Never Can Say Goodbye

by Gary Fearon, Creative Director

It’s always fascinated me how characters in movies and on TV don’t end their phone calls with any sort of “goodbye”.  They invariably say the last thing they’ve got to say and then just hang up.

In real life, hanging up the phone without a farewell would literally leave your other party hanging.  They’d think you got cut off, or spend the rest of the day wondering whether they’d said something wrong.

But in fiction, the real-world courtesy of a farewell only serves to bog down the dramatic works.  Consider the difference between these two phone conversations:

“How many bodies are there?”
“Three.”
It took Spangler a moment to collect the right words.
“Is one of them a redhead?”
“Yes.”
“I was afraid of that.”
Spangler closed his phone and reached for his coat.

Versus:

“How many bodies are there?”
“Three.”
It took Spangler a moment to collect the right words.
“Is one of them a redhead?”
“Yes.”
“I was afraid of that.  Okay, I’m leaving right now.”
“Okay, bye.”
“Bye.”
Spangler closed his phone and reached for his coat.

The banality of a simple closing exchange is almost comical in comparison, since there are much more important things going on for anyone to engage in niceties.  Of course, if the characters are two lovers having late-night pillow talk via phone, a dreamy “Goodnight” is more than appropriate, and easily reinforces the mood.  Hopefully there are no bodies involved.

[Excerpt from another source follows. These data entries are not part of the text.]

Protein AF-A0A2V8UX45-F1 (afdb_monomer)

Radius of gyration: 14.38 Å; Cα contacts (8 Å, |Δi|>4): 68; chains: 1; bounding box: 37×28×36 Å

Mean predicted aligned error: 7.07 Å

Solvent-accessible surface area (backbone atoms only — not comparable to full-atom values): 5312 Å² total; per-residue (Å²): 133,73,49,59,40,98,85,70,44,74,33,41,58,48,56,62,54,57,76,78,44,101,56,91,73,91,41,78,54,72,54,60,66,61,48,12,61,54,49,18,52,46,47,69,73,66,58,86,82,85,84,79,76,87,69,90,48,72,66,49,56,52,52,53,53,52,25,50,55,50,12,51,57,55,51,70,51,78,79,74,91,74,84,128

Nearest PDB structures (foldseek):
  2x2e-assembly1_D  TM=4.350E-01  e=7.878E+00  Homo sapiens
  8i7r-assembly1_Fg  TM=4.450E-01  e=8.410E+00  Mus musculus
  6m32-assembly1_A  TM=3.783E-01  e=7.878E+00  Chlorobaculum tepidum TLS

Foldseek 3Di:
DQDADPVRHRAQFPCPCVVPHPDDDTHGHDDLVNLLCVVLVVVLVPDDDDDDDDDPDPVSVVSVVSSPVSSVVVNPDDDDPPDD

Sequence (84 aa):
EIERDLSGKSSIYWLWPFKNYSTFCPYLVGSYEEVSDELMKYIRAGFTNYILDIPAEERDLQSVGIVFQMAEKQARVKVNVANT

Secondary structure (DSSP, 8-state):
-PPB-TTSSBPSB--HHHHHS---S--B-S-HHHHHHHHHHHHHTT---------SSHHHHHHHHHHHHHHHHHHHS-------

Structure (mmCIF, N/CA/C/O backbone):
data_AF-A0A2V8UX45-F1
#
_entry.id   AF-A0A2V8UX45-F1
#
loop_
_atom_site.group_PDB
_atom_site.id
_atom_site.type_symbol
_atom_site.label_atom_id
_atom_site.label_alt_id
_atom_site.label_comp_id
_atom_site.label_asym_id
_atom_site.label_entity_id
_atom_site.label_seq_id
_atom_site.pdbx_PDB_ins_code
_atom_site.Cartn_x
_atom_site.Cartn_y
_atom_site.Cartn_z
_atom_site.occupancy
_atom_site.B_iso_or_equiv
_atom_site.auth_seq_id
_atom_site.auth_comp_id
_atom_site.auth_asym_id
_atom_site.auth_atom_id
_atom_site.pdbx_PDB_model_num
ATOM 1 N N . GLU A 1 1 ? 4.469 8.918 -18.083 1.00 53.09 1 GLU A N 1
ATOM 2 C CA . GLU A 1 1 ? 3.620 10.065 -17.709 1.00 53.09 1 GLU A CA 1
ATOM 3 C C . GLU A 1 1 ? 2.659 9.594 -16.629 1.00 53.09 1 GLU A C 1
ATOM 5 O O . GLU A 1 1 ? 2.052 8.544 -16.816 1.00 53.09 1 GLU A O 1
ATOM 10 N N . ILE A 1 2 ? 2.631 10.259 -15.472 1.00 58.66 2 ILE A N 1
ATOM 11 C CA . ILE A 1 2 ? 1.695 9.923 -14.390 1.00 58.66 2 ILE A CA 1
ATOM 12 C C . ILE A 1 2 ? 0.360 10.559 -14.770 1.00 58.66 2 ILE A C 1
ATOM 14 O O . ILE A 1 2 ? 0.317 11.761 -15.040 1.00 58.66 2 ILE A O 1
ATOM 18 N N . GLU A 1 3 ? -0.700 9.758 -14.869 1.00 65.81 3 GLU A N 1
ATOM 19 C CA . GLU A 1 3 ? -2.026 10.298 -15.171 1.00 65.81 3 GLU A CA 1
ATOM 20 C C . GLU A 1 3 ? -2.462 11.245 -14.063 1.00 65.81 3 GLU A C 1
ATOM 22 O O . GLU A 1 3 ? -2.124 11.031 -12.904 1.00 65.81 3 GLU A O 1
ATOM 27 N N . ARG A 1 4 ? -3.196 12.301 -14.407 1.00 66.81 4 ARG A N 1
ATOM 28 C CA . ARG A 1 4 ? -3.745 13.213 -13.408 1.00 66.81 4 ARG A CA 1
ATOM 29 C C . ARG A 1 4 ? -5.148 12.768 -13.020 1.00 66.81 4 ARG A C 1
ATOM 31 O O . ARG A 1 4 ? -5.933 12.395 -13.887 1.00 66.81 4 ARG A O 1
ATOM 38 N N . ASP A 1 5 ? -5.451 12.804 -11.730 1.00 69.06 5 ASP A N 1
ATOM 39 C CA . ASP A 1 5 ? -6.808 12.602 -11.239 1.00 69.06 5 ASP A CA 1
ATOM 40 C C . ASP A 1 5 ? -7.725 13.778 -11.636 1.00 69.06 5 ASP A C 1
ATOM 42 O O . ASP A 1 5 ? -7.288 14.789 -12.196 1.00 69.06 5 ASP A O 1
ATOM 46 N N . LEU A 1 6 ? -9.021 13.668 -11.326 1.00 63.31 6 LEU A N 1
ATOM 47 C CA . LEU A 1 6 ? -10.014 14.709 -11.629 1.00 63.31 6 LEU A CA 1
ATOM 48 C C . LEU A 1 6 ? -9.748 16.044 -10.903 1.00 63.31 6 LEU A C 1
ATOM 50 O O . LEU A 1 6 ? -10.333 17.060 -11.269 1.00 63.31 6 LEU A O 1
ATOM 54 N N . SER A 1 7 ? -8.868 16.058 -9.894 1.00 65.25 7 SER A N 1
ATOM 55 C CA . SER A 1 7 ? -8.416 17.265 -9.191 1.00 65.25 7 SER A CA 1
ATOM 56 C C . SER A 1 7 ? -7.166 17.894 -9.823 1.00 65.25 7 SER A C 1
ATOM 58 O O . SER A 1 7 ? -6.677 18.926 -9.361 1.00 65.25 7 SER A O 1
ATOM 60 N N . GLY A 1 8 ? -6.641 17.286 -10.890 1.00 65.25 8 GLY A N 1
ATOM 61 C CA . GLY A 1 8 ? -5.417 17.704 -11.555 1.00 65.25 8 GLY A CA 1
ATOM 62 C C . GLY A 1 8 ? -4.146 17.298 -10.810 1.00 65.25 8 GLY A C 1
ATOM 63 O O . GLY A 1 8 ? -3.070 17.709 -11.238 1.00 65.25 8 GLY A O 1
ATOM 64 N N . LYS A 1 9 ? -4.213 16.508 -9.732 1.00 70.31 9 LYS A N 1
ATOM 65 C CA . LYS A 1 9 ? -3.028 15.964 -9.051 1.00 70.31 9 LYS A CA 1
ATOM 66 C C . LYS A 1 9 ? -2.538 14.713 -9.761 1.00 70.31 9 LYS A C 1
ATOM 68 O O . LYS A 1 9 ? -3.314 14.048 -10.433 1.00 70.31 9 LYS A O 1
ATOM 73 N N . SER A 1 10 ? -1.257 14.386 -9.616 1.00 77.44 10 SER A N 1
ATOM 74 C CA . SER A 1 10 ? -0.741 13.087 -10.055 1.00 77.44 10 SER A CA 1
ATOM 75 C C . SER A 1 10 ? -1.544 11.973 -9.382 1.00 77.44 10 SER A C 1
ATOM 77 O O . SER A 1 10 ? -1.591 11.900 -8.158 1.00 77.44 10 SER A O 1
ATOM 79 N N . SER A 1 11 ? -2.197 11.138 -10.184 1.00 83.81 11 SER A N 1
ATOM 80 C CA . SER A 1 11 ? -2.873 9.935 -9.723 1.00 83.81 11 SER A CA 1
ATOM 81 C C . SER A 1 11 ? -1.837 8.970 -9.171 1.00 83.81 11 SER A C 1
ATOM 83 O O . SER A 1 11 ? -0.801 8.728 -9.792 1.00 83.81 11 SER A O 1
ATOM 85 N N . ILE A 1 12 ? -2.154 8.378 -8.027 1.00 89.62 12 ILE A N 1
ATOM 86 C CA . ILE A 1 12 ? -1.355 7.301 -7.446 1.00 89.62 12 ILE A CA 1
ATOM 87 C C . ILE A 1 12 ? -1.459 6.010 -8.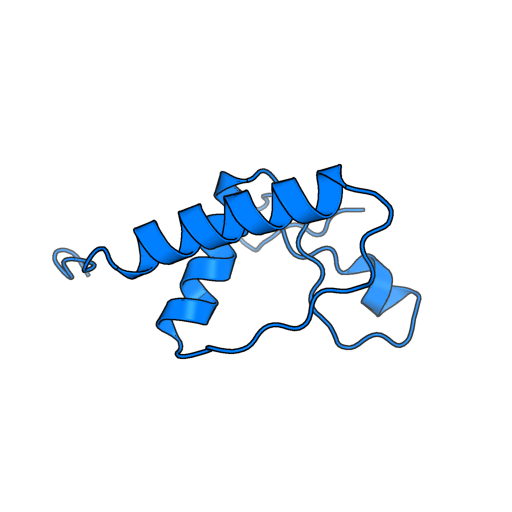261 1.00 89.62 12 ILE A C 1
ATOM 89 O O . ILE A 1 12 ? -0.599 5.145 -8.143 1.00 89.62 12 ILE A O 1
ATOM 93 N N . TYR A 1 13 ? -2.495 5.860 -9.094 1.00 88.00 13 TYR A N 1
ATOM 94 C CA . TYR A 1 13 ? -2.606 4.716 -9.989 1.00 88.00 13 TYR A CA 1
ATOM 95 C C . TYR A 1 13 ? -1.632 4.895 -11.145 1.00 88.00 13 TYR A C 1
ATOM 97 O O . TYR A 1 13 ? -1.835 5.696 -12.061 1.00 88.00 13 TYR A O 1
ATOM 105 N N . TRP A 1 14 ? -0.569 4.103 -11.122 1.00 86.38 14 TRP A N 1
ATOM 106 C CA . TRP A 1 14 ? 0.383 4.041 -12.208 1.00 86.38 14 TRP A CA 1
ATOM 107 C C . TRP A 1 14 ? -0.148 3.119 -13.305 1.00 86.38 14 TRP A C 1
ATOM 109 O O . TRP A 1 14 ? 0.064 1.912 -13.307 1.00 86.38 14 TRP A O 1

Hanging up the phone isn’t the only device writers use to end a conversation on the strongest note.  Scenes or chapters often end on a pivotal piece of dialogue, never miring in the rest of what would be anticlimactic verbiage.

Next time you see a character answer the phone, I think you’ll be amused at how unrealistically he or she ends the call.  But in drama it’s the way things are done, and it works.  We take it at face value because the characters do too. 

And, hey, as a writer, those unnecessary words add up to less writing you have to do, and less reading they have to read!  It’s win-win all around.

Well, that’s it for today.  I hope this has been helpful.  See you next Tuesday!  Bye!